How to Obtain the Cohere Rerank Model?
Visit https://cohere.com/rerank, register on the page, and apply for usage rights for the Rerank model to obtain the API key.
Setting the Rerank Model in Dataset Search Mode
Access the Rerank settings by navigating to “Datasets -> Create Dataset -> Retrieval Settings”. Besides setting Rerank during dataset creation, you can also Cyberwisdom the Rerank configuration in the settings of an already created dataset, and change the Rerank configuration in the dataset recall mode settings of application arrangement.
Setting the Rerank Model in Dataset Search Mode
TopK: Used to set the number of relevant documents returned after Rerank.
Score Threshold: Used to set the minimum score for relevant documents to be returned after Rerank. After setting the Rerank model, the TopK and Score threshold settings are only effective in the Rerank step.
Setting the Rerank Model in Multi-path retrieval
Recall Mode Enable the Rerank model by setting it to Multi-path retrieval mode in the “Prompt Engineering -> Context -> Settings” page.
Explanation of Multi-path retrieval Mode:
Setting the Rerank Model in Multi-path retrieval
Retrieval
When users build knowledge base Q&A AI applications, if multiple datasets are associated within the application, Cyberwisdom supports two retrieval modes: N-to-1 retrieval and Multi-path retrieval.
Retrieval Settings
Retrieval Settings
N-to-1 Retrieval
Based on user intent and dataset description, the Agent independently determines and selects the most matching single dataset for querying relevant text. This mode is suitable for applications with distinct datasets and a smaller number of datasets. N-to-1 retrieval relies on the model's inference capability to choose the most relevant dataset based on user intent. When inferring the dataset, the dataset serves as a tool for the Agent, chosen through intent inference; the tool description is essentially the dataset description.
When users upload datasets, the system automatically creates a summary description of each dataset. To achieve the best retrieval results in this mode, you can view the system-generated summary description under “Datasets -> Settings -> Dataset Description” and check if this content clearly summarizes the dataset's content.
Here is the technical flowchart for N-to-1 retrieval:
N-to-1 Retrieval
Therefore, this mode's recall effectiveness can be impacted when there are too many datasets or when the dataset descriptions lack sufficient distinction. This mode is more suitable for applications with fewer datasets.
Tip: OpenAI Function Call already supports multiple tool calls, and Cyberwisdom plans to upgrade this mode to "N-to-M retrieval" in future versions.
Multi-path Retrieval
Based on user intent, this mode matches all datasets simultaneously, queries relevant text segments from multiple datasets, and after a re-ranking step, selects the best results matching the user's question from the multi-path query results. Configuring the Rerank model API is required. In Multi-path retrieval mode, the search engine retrieves text content related to the user's query from all datasets associated with the application, merges the results from multi-path recall, and re-ranks the retrieved documents semantically using the Rerank model.

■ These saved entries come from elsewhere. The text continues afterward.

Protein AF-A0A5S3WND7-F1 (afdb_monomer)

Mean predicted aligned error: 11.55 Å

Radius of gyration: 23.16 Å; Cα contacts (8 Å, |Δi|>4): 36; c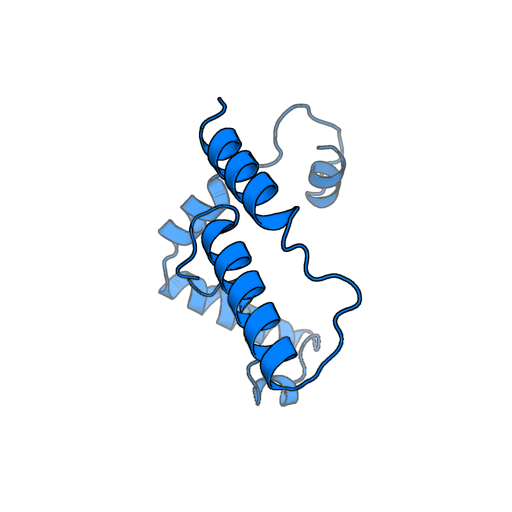hains: 1; bounding box: 57×34×52 Å

Solvent-accessible surface area (backbone atoms only — not comparable to full-atom values): 7681 Å² total; per-residue (Å²): 109,70,71,58,39,50,75,72,68,49,90,66,94,66,94,66,74,94,59,68,85,58,50,66,60,53,49,51,63,70,48,37,70,70,42,52,52,51,51,49,53,53,50,52,52,52,27,48,76,69,64,79,38,59,79,77,60,72,78,58,86,86,76,78,72,84,78,54,89,64,99,59,53,82,98,64,38,47,69,57,52,50,50,50,49,54,52,52,52,50,52,30,56,77,71,68,50,86,68,96,72,73,51,78,79,55,46,65,55,51,41,52,50,55,60,52,54,76,70,62,129

Organism: NCBI:txid43658

Secondary structure (DSSP, 8-state):
-HHHHHHTT-SS--SS-SS-TTHHHHHHHHHHHHHHHHHHHHHHHHHHHTTSS-GGGGGS----GGGS---S-SS--HHHHHHHHHHHHHHHHHTT---S---TTHHHHHHHHHHHHTT--

pLDDT: mean 86.91, std 10.28, range [49.16, 97.5]

Foldseek 3Di:
DVVVCVVVVNPDDDPDDPDDPCPVVVVCVVCDPVNVVVVVVVVVVVCVVVVVDDPVVVVDDDDDCPPPPDPAPPPHRLVVVLVVLVVVVVVCVVVVNDDPDSCPPPSVVVSVVVVVVVPDD

Sequence (121 aa):
NPYWQYFCGMQFFSHELPCDPSLMSRFRRRIGEQGVELMLSVTVDAGLKSNTVKASSLREVVVDSTVMEKNIAHPTDSKLLERCRKKLTMLAKEAGVRLRQSYARQGPKMAMQVGRYAHAK

Structure (mmCIF, N/CA/C/O backbone):
data_AF-A0A5S3WND7-F1
#
_entry.id   AF-A0A5S3WND7-F1
#
loop_
_atom_site.group_PDB
_atom_site.id
_atom_site.type_symbol
_atom_site.label_atom_id
_atom_site.label_alt_id
_atom_site.label_comp_id
_atom_site.label_asym_id
_atom_site.label_entity_id
_atom_site.label_seq_id
_atom_site.pdbx_PDB_ins_code
_atom_site.Cartn_x
_atom_site.Cartn_y
_atom_site.Cartn_z
_atom_site.occupancy
_atom_site.B_iso_or_equiv
_atom_site.auth_seq_id
_atom_site.auth_comp_id
_atom_site.auth_asym_id
_atom_site.auth_atom_id
_atom_site.pdbx_PDB_model_num
ATOM 1 N N . ASN A 1 1 ? 18.804 -3.829 7.091 1.00 77.94 1 ASN A N 1
ATOM 2 C CA . ASN A 1 1 ? 17.685 -4.783 7.275 1.00 77.94 1 ASN A CA 1
ATOM 3 C C . ASN A 1 1 ? 18.004 -6.023 6.442 1.00 77.94 1 ASN A C 1
ATOM 5 O O . ASN A 1 1 ? 17.914 -5.923 5.223 1.00 77.94 1 ASN A O 1
ATOM 9 N N . PRO A 1 2 ? 18.415 -7.143 7.066 1.00 81.81 2 PRO A N 1
ATOM 10 C CA . PRO A 1 2 ? 18.809 -8.362 6.351 1.00 81.81 2 PRO A CA 1
ATOM 11 C C . PRO A 1 2 ? 17.711 -8.933 5.438 1.00 81.81 2 PRO A C 1
ATOM 13 O O . PRO A 1 2 ? 18.010 -9.369 4.332 1.00 81.81 2 PRO A O 1
ATOM 16 N N . TYR A 1 3 ? 16.438 -8.862 5.851 1.00 85.62 3 TYR A N 1
ATOM 17 C CA . TYR A 1 3 ? 15.306 -9.352 5.050 1.00 85.62 3 TYR A CA 1
ATOM 18 C C . TYR A 1 3 ? 15.145 -8.580 3.741 1.00 85.62 3 TYR A C 1
ATOM 20 O O . TYR A 1 3 ? 14.905 -9.171 2.693 1.00 85.62 3 TYR A O 1
ATOM 28 N N . TRP A 1 4 ? 15.317 -7.257 3.795 1.00 82.31 4 TRP A N 1
ATOM 29 C CA . TRP A 1 4 ? 15.294 -6.423 2.596 1.00 82.31 4 TRP A CA 1
ATOM 30 C C . TRP A 1 4 ? 16.436 -6.818 1.654 1.00 82.31 4 TRP A C 1
ATOM 32 O O . TRP A 1 4 ? 16.203 -7.057 0.475 1.00 82.31 4 TRP A O 1
ATOM 42 N N . GLN A 1 5 ? 17.661 -6.936 2.166 1.00 88.19 5 GLN A N 1
ATOM 43 C CA . GLN A 1 5 ? 18.824 -7.279 1.340 1.00 88.19 5 GLN A CA 1
ATOM 44 C C . GLN A 1 5 ? 18.655 -8.638 0.646 1.00 88.19 5 GLN A C 1
ATOM 46 O O . GLN A 1 5 ? 18.926 -8.741 -0.549 1.00 88.19 5 GLN A O 1
ATOM 51 N N . TYR A 1 6 ? 18.108 -9.635 1.348 1.00 88.19 6 TYR A N 1
ATOM 52 C CA . TYR A 1 6 ? 17.743 -10.924 0.755 1.00 88.19 6 TYR A CA 1
ATOM 53 C C . TYR A 1 6 ? 16.703 -10.780 -0.368 1.00 88.19 6 TYR A C 1
ATOM 55 O O . TYR A 1 6 ? 16.896 -11.322 -1.453 1.00 88.19 6 TYR A O 1
ATOM 63 N N . PHE A 1 7 ? 15.634 -10.004 -0.150 1.00 85.25 7 PHE A N 1
ATOM 64 C CA . PHE A 1 7 ? 14.610 -9.762 -1.176 1.00 85.25 7 PHE A CA 1
ATOM 65 C C . PHE A 1 7 ? 15.168 -9.042 -2.414 1.00 85.25 7 PHE A C 1
ATOM 67 O O . PHE A 1 7 ? 14.752 -9.315 -3.535 1.00 85.25 7 PHE A O 1
ATOM 74 N N . CYS A 1 8 ? 16.149 -8.158 -2.228 1.00 84.69 8 CYS A N 1
ATOM 75 C CA . CYS A 1 8 ? 16.880 -7.518 -3.322 1.00 84.69 8 CYS A CA 1
ATOM 76 C C . CYS A 1 8 ? 17.910 -8.438 -4.005 1.00 84.69 8 CYS A C 1
ATOM 78 O O . CYS A 1 8 ? 18.648 -7.967 -4.868 1.00 84.69 8 CYS A O 1
ATOM 80 N N . GLY A 1 9 ? 17.989 -9.720 -3.632 1.00 89.56 9 GLY A N 1
ATOM 81 C CA . GLY A 1 9 ? 18.899 -10.691 -4.240 1.00 89.56 9 GLY A CA 1
ATOM 82 C C . GLY A 1 9 ? 20.366 -10.517 -3.841 1.00 89.56 9 GLY A C 1
ATOM 83 O O . GLY A 1 9 ? 21.249 -11.013 -4.538 1.00 89.56 9 GLY A O 1
ATOM 84 N N . MET A 1 10 ? 20.657 -9.808 -2.744 1.00 89.81 10 MET A N 1
ATOM 85 C CA . MET A 1 10 ? 22.032 -9.649 -2.271 1.00 89.81 10 MET A CA 1
ATOM 86 C C . MET A 1 10 ? 22.565 -1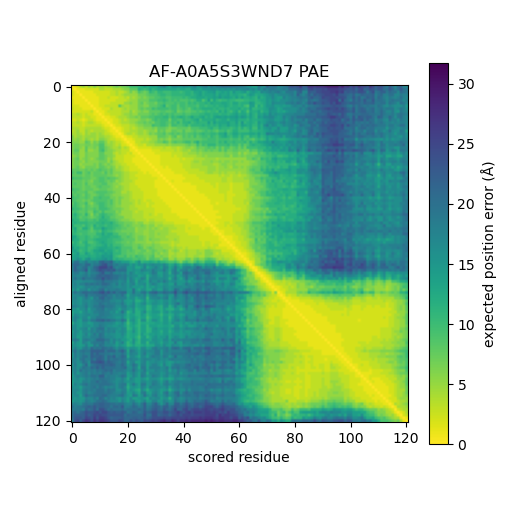0.975 -1.723 1.00 89.81 10 MET A C 1
ATOM 88 O O . MET A 1 10 ? 21.926 -11.620 -0.895 1.00 89.81 10 MET A O 1
ATOM 92 N N . GLN A 1 11 ? 23.761 -11.362 -2.168 1.00 89.88 11 GLN A N 1
ATOM 93 C CA . GLN A 1 11 ? 24.413 -12.609 -1.751 1.00 89.88 11 GLN A CA 1
ATOM 94 C C . GLN A 1 11 ? 25.156 -12.483 -0.414 1.00 89.88 11 GLN A C 1
ATOM 96 O O . GLN A 1 11 ? 25.331 -13.474 0.290 1.00 89.88 11 GLN A O 1
ATOM 101 N N . PHE A 1 12 ? 25.570 -11.268 -0.054 1.00 91.31 12 PHE A N 1
ATOM 102 C CA . PHE A 1 12 ? 26.302 -10.980 1.175 1.00 91.31 12 PHE A CA 1
ATOM 103 C C . PHE A 1 12 ? 25.582 -9.912 1.984 1.00 91.31 12 PHE A C 1
ATOM 105 O O . PHE A 1 12 ? 24.953 -9.005 1.432 1.00 91.31 12 PHE A O 1
ATOM 112 N N . PHE A 1 13 ? 25.705 -10.012 3.303 1.00 90.69 13 PHE A N 1
ATOM 113 C CA . PHE A 1 13 ? 25.200 -8.990 4.203 1.00 90.69 13 PHE A CA 1
ATOM 114 C C . PHE A 1 13 ? 26.044 -7.716 4.086 1.00 90.69 13 PHE A C 1
ATOM 116 O O . PHE A 1 13 ? 27.271 -7.769 4.158 1.00 90.69 13 PHE A O 1
ATOM 123 N N . SER A 1 14 ? 25.377 -6.573 3.939 1.00 89.00 14 SER A N 1
ATOM 124 C CA . SER A 1 14 ? 26.006 -5.251 3.945 1.00 89.00 14 SER A CA 1
ATOM 125 C C . SER A 1 14 ? 25.404 -4.380 5.045 1.00 89.00 14 SER A C 1
ATOM 127 O O . SER A 1 14 ? 24.229 -4.506 5.389 1.00 89.00 14 SER A O 1
ATOM 129 N N . HIS A 1 15 ? 26.188 -3.459 5.599 1.00 88.19 15 HIS A N 1
ATOM 130 C CA . HIS A 1 15 ? 25.652 -2.425 6.488 1.00 88.19 15 HIS A CA 1
ATOM 131 C C . HIS A 1 15 ? 25.005 -1.269 5.720 1.0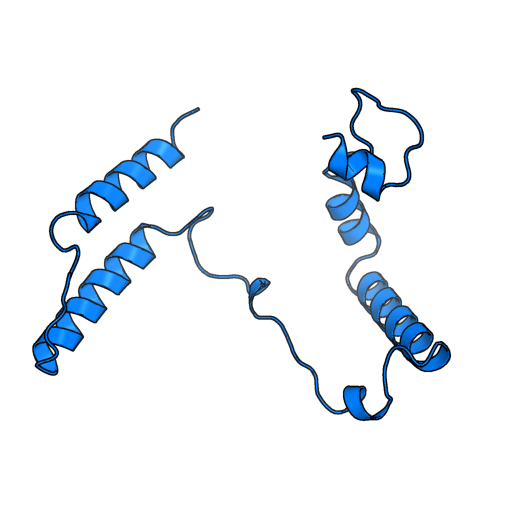0 88.19 15 HIS A C 1
ATOM 133 O O . HIS A 1 15 ? 24.203 -0.527 6.289 1.00 88.19 15 HIS A O 1
ATOM 139 N N . GLU A 1 16 ? 25.306 -1.141 4.429 1.00 84.75 16 GLU A N 1
ATOM 140 C CA . GLU A 1 16 ? 24.716 -0.123 3.573 1.00 84.75 16 GLU A CA 1
ATOM 141 C C . GLU A 1 16 ? 23.291 -0.497 3.150 1.00 84.75 16 GLU A C 1
ATOM 143 O O . GLU A 1 16 ? 22.881 -1.666 3.119 1.00 84.75 16 GLU A O 1
ATOM 148 N N . LEU A 1 17 ? 22.498 0.529 2.841 1.00 80.44 17 LEU A N 1
ATOM 149 C CA . LEU A 1 17 ? 21.160 0.324 2.307 1.00 80.44 17 LEU A CA 1
ATOM 150 C C . LEU A 1 17 ? 21.259 -0.188 0.862 1.00 80.44 17 LEU A C 1
ATOM 152 O O . LEU A 1 17 ? 22.014 0.380 0.078 1.00 80.44 17 LEU A O 1
ATOM 156 N N . PRO A 1 18 ? 20.457 -1.199 0.475 1.00 81.12 18 PRO A N 1
ATOM 157 C CA . PRO A 1 18 ? 20.469 -1.732 -0.891 1.00 81.12 18 PRO A CA 1
ATOM 158 C C . PRO A 1 18 ? 20.031 -0.696 -1.935 1.00 81.12 18 PRO A C 1
ATOM 160 O O . PRO A 1 18 ? 20.347 -0.817 -3.114 1.00 81.12 18 PRO A O 1
ATOM 163 N N . CYS A 1 19 ? 19.285 0.324 -1.510 1.00 80.56 19 CYS A N 1
ATOM 164 C CA . CYS A 1 19 ? 18.874 1.443 -2.338 1.00 80.56 19 CYS A CA 1
ATOM 165 C C . CYS A 1 19 ? 18.628 2.681 -1.468 1.00 80.56 19 CYS A C 1
ATOM 167 O O . CYS A 1 19 ? 18.157 2.575 -0.332 1.00 80.56 19 CYS A O 1
ATOM 169 N N . ASP A 1 20 ? 18.883 3.867 -2.018 1.00 84.62 20 ASP A N 1
ATOM 170 C CA . ASP A 1 20 ? 18.478 5.125 -1.393 1.00 84.62 20 ASP A CA 1
ATOM 171 C C . ASP A 1 20 ? 16.931 5.203 -1.331 1.00 84.62 20 ASP A C 1
ATOM 173 O O . ASP A 1 20 ? 16.270 5.077 -2.369 1.00 84.62 20 ASP A O 1
ATOM 177 N N . PRO A 1 21 ? 16.325 5.428 -0.145 1.00 79.38 21 PRO A N 1
ATOM 178 C CA . PRO A 1 21 ? 14.868 5.422 0.032 1.00 79.38 21 PRO A CA 1
ATOM 179 C C . PRO A 1 21 ? 14.111 6.412 -0.864 1.00 79.38 21 PRO A C 1
ATOM 181 O O . PRO A 1 21 ? 12.941 6.210 -1.188 1.00 79.38 21 PRO A O 1
ATOM 184 N N . SER A 1 22 ? 14.767 7.492 -1.288 1.00 85.69 22 SER A N 1
ATOM 185 C CA . SER A 1 22 ? 14.174 8.514 -2.149 1.00 85.69 22 SER A CA 1
ATOM 186 C C . SER A 1 22 ? 14.222 8.162 -3.639 1.00 85.69 22 SER A C 1
ATOM 188 O O . SER A 1 22 ? 13.617 8.880 -4.441 1.00 85.69 22 SER A O 1
ATOM 190 N N . LEU A 1 23 ? 14.903 7.077 -4.039 1.00 85.44 23 LEU A N 1
ATOM 191 C CA . LEU A 1 23 ? 15.010 6.662 -5.444 1.00 85.44 23 LEU A CA 1
ATOM 192 C C . LEU A 1 23 ? 13.643 6.462 -6.089 1.00 85.44 23 LEU A C 1
ATOM 194 O O . LEU A 1 23 ? 13.418 6.975 -7.179 1.00 85.44 23 LEU A O 1
ATOM 198 N N . MET A 1 24 ? 12.702 5.803 -5.408 1.00 84.56 24 MET A N 1
ATOM 199 C CA . MET A 1 24 ? 11.358 5.571 -5.955 1.00 84.56 24 MET A CA 1
ATOM 200 C C . MET A 1 24 ? 10.558 6.863 -6.134 1.00 84.56 24 MET A C 1
ATOM 202 O O . MET A 1 24 ? 9.795 7.002 -7.089 1.00 84.56 24 MET A O 1
ATOM 206 N N . SER A 1 25 ? 10.741 7.847 -5.254 1.00 86.81 25 SER A N 1
ATOM 207 C CA . SER A 1 25 ? 10.106 9.162 -5.404 1.00 86.81 25 SER A CA 1
ATOM 208 C C . SER A 1 25 ? 10.734 9.967 -6.546 1.00 86.81 25 SER A C 1
ATOM 210 O O . SER A 1 25 ? 10.015 10.594 -7.323 1.00 86.81 25 SER A O 1
ATOM 212 N N . ARG A 1 26 ? 12.065 9.915 -6.694 1.00 91.69 26 ARG A N 1
ATOM 213 C CA . ARG A 1 26 ? 12.791 10.565 -7.798 1.00 91.69 26 ARG A CA 1
ATOM 214 C C . ARG A 1 26 ? 12.469 9.928 -9.152 1.00 91.69 26 ARG A C 1
ATOM 216 O O . ARG A 1 26 ? 12.227 10.652 -10.112 1.00 91.69 26 ARG A O 1
ATOM 223 N N . PHE A 1 27 ? 12.425 8.599 -9.214 1.00 90.75 27 PHE A N 1
ATOM 224 C CA . PHE A 1 27 ? 12.069 7.836 -10.407 1.00 90.75 27 PHE A CA 1
ATOM 225 C C . PHE A 1 27 ? 10.655 8.174 -10.881 1.00 90.75 27 PHE A C 1
ATOM 227 O O . PHE A 1 27 ? 10.502 8.620 -12.014 1.00 90.75 27 PHE A O 1
ATOM 234 N N . ARG A 1 28 ? 9.650 8.084 -9.993 1.00 90.31 28 ARG A N 1
ATOM 235 C CA . ARG A 1 28 ? 8.254 8.437 -10.313 1.00 90.31 28 ARG A CA 1
ATOM 236 C C . ARG A 1 28 ? 8.121 9.860 -10.853 1.00 90.31 28 ARG A C 1
ATOM 238 O O . ARG A 1 28 ? 7.452 10.071 -11.855 1.00 90.31 28 ARG A O 1
ATOM 245 N N . ARG A 1 29 ? 8.812 10.828 -10.240 1.00 91.94 29 ARG A N 1
ATOM 246 C CA . ARG A 1 29 ? 8.819 12.217 -10.727 1.00 91.94 29 ARG A CA 1
ATOM 247 C C . ARG A 1 29 ? 9.441 12.347 -12.118 1.00 91.94 29 ARG A C 1
ATOM 249 O O . ARG A 1 29 ? 8.964 13.146 -12.911 1.00 91.94 29 ARG A O 1
ATOM 256 N N . ARG A 1 30 ? 10.510 11.597 -12.398 1.00 95.12 30 ARG A N 1
ATOM 257 C CA . ARG A 1 30 ? 11.223 11.648 -13.680 1.00 95.12 30 ARG A CA 1
ATOM 258 C C . ARG A 1 30 ? 10.396 11.072 -14.828 1.00 95.12 30 ARG A C 1
ATOM 260 O O . ARG A 1 30 ? 10.410 11.657 -15.901 1.00 95.12 30 ARG A O 1
ATOM 267 N N . ILE A 1 31 ? 9.726 9.939 -14.614 1.00 95.12 31 ILE A N 1
ATOM 268 C CA . ILE A 1 31 ? 8.911 9.296 -15.657 1.00 95.12 31 ILE A CA 1
ATOM 269 C C . ILE A 1 31 ? 7.556 9.992 -15.849 1.00 95.12 31 ILE A C 1
ATOM 271 O O . ILE A 1 31 ? 6.976 9.916 -16.929 1.00 95.12 31 ILE A O 1
ATOM 275 N N . GLY A 1 32 ? 7.073 10.690 -14.817 1.00 94.38 32 GLY A N 1
ATOM 276 C CA . GLY A 1 32 ? 5.802 11.403 -14.849 1.00 94.38 32 GLY A CA 1
ATOM 277 C C . GLY A 1 32 ? 4.601 10.477 -15.046 1.00 94.38 32 GLY A C 1
ATOM 278 O O . GLY A 1 32 ? 4.713 9.253 -15.009 1.00 94.38 32 GLY A O 1
ATOM 279 N N . GLU A 1 33 ? 3.435 11.078 -15.257 1.00 93.31 33 GLU A N 1
ATOM 280 C CA . GLU A 1 33 ? 2.179 10.352 -15.474 1.00 93.31 33 GLU A CA 1
ATOM 281 C C . GLU A 1 33 ? 2.240 9.463 -16.724 1.00 93.31 33 GLU A C 1
ATOM 283 O O . GLU A 1 33 ? 1.957 8.271 -16.644 1.00 93.31 33 GLU A O 1
ATOM 288 N N . GLN A 1 34 ? 2.741 10.007 -17.838 1.00 95.00 34 GLN A N 1
ATOM 289 C CA . GLN A 1 34 ? 2.883 9.283 -19.107 1.00 95.00 34 GLN A CA 1
ATOM 290 C C . GLN A 1 34 ? 3.758 8.031 -18.973 1.00 95.00 34 GLN A C 1
ATOM 292 O O . GLN A 1 34 ? 3.438 6.971 -19.506 1.00 95.00 34 GLN A O 1
ATOM 297 N N . GLY A 1 35 ? 4.872 8.126 -18.242 1.00 95.38 35 GLY A N 1
ATOM 298 C CA . GLY A 1 35 ? 5.746 6.978 -18.034 1.00 95.38 35 GLY A CA 1
ATOM 299 C C . GLY A 1 35 ? 5.127 5.920 -17.121 1.00 95.38 35 GLY A C 1
ATOM 300 O O . GLY A 1 35 ? 5.340 4.729 -17.341 1.00 95.38 35 GLY A O 1
ATOM 301 N N . VAL A 1 36 ? 4.334 6.327 -16.125 1.00 93.38 36 VAL A N 1
ATOM 302 C CA . VAL A 1 36 ? 3.579 5.389 -15.278 1.00 93.38 36 VAL A CA 1
ATOM 303 C C . VAL A 1 36 ? 2.493 4.676 -16.089 1.00 93.38 36 VAL A C 1
ATOM 305 O O . VAL A 1 36 ? 2.344 3.462 -15.955 1.00 93.38 36 VAL A O 1
ATOM 308 N N . GLU A 1 37 ? 1.784 5.388 -16.965 1.00 94.06 37 GLU A N 1
ATOM 309 C CA . GLU A 1 37 ? 0.786 4.804 -17.869 1.00 94.06 37 GLU A CA 1
ATOM 310 C C . GLU A 1 37 ? 1.419 3.787 -18.832 1.00 94.06 37 GLU A C 1
ATOM 312 O O . GLU A 1 37 ? 0.910 2.675 -18.994 1.00 94.06 37 GLU A O 1
ATOM 317 N N . LEU A 1 38 ? 2.588 4.111 -19.396 1.00 96.00 38 LEU A N 1
ATOM 318 C CA . LEU A 1 38 ? 3.358 3.178 -20.221 1.00 96.00 38 LEU A CA 1
ATOM 319 C C . LEU A 1 38 ? 3.801 1.938 -19.431 1.00 96.00 38 LEU A C 1
ATOM 321 O O . LEU A 1 38 ? 3.711 0.817 -19.924 1.00 96.00 38 LEU A O 1
ATOM 325 N N . MET A 1 39 ? 4.272 2.109 -18.194 1.00 95.62 39 MET A N 1
ATOM 326 C CA . MET A 1 39 ? 4.626 0.965 -17.351 1.00 95.62 39 MET A CA 1
ATOM 327 C C . MET A 1 39 ? 3.420 0.061 -17.084 1.00 95.62 39 MET A C 1
ATOM 329 O O . MET A 1 39 ? 3.555 -1.164 -17.128 1.00 95.62 39 MET A O 1
ATOM 333 N N . LEU A 1 40 ? 2.244 0.641 -16.828 1.00 93.31 40 LEU A N 1
ATOM 334 C CA . LEU A 1 40 ? 1.016 -0.120 -16.622 1.00 93.31 40 LEU A CA 1
ATOM 335 C C . LEU A 1 40 ? 0.633 -0.906 -17.881 1.00 93.31 40 LEU A C 1
ATOM 337 O O . LEU A 1 40 ? 0.355 -2.101 -17.779 1.00 93.31 40 LEU A O 1
ATOM 341 N N . SER A 1 41 ? 0.675 -0.279 -19.060 1.00 94.88 41 SER A N 1
ATOM 342 C CA . SER A 1 41 ? 0.312 -0.942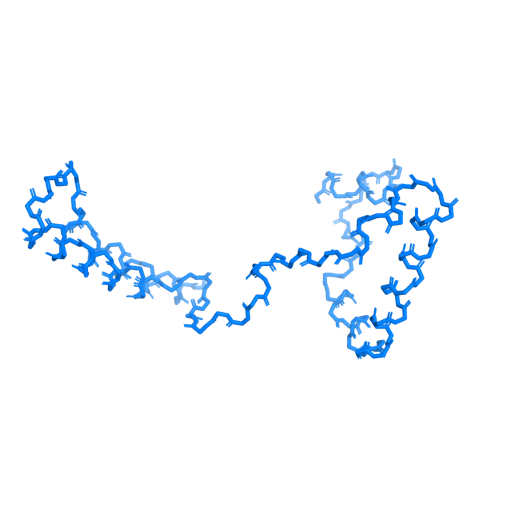 -20.318 1.00 94.88 41 SER A CA 1
ATOM 343 C C . SER A 1 41 ? 1.229 -2.128 -20.632 1.00 94.88 41 SER A C 1
ATOM 345 O O . SER A 1 41 ? 0.741 -3.222 -20.920 1.00 94.88 41 SER A O 1
ATOM 347 N N . VAL A 1 42 ? 2.546 -1.960 -20.469 1.00 97.12 42 VAL A N 1
ATOM 348 C CA . VAL A 1 42 ? 3.531 -3.041 -20.651 1.00 97.12 42 VAL A CA 1
ATOM 349 C C . VAL A 1 42 ? 3.329 -4.159 -19.625 1.00 97.12 42 VAL A C 1
ATOM 351 O O . VAL A 1 42 ? 3.449 -5.335 -19.963 1.00 97.12 42 VAL A O 1
ATOM 354 N N . THR A 1 43 ? 2.983 -3.819 -18.380 1.00 95.62 43 THR A N 1
ATOM 355 C CA . THR A 1 43 ? 2.721 -4.813 -17.327 1.00 95.62 43 THR A CA 1
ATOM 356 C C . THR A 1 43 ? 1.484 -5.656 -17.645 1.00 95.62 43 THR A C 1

In Multi-path retrieval mode, configuring the Rerank model is necessary. How to configure the Rerank model: 🔗
Here is the technical flowchart for Multi-path retrieval:
Multi-path retrieval
As Multi-path retrieval does not rely on the model's inferencing capability or dataset descriptions, this mode can achieve higher quality recall results in multi-dataset searches. Additionally, incorporating the Rerank step can effectively improve document recall. Therefore, when creating a knowledge base Q&A application associated with multiple datasets, we recommend configuring the retrieval mode as Multi-path retrieval.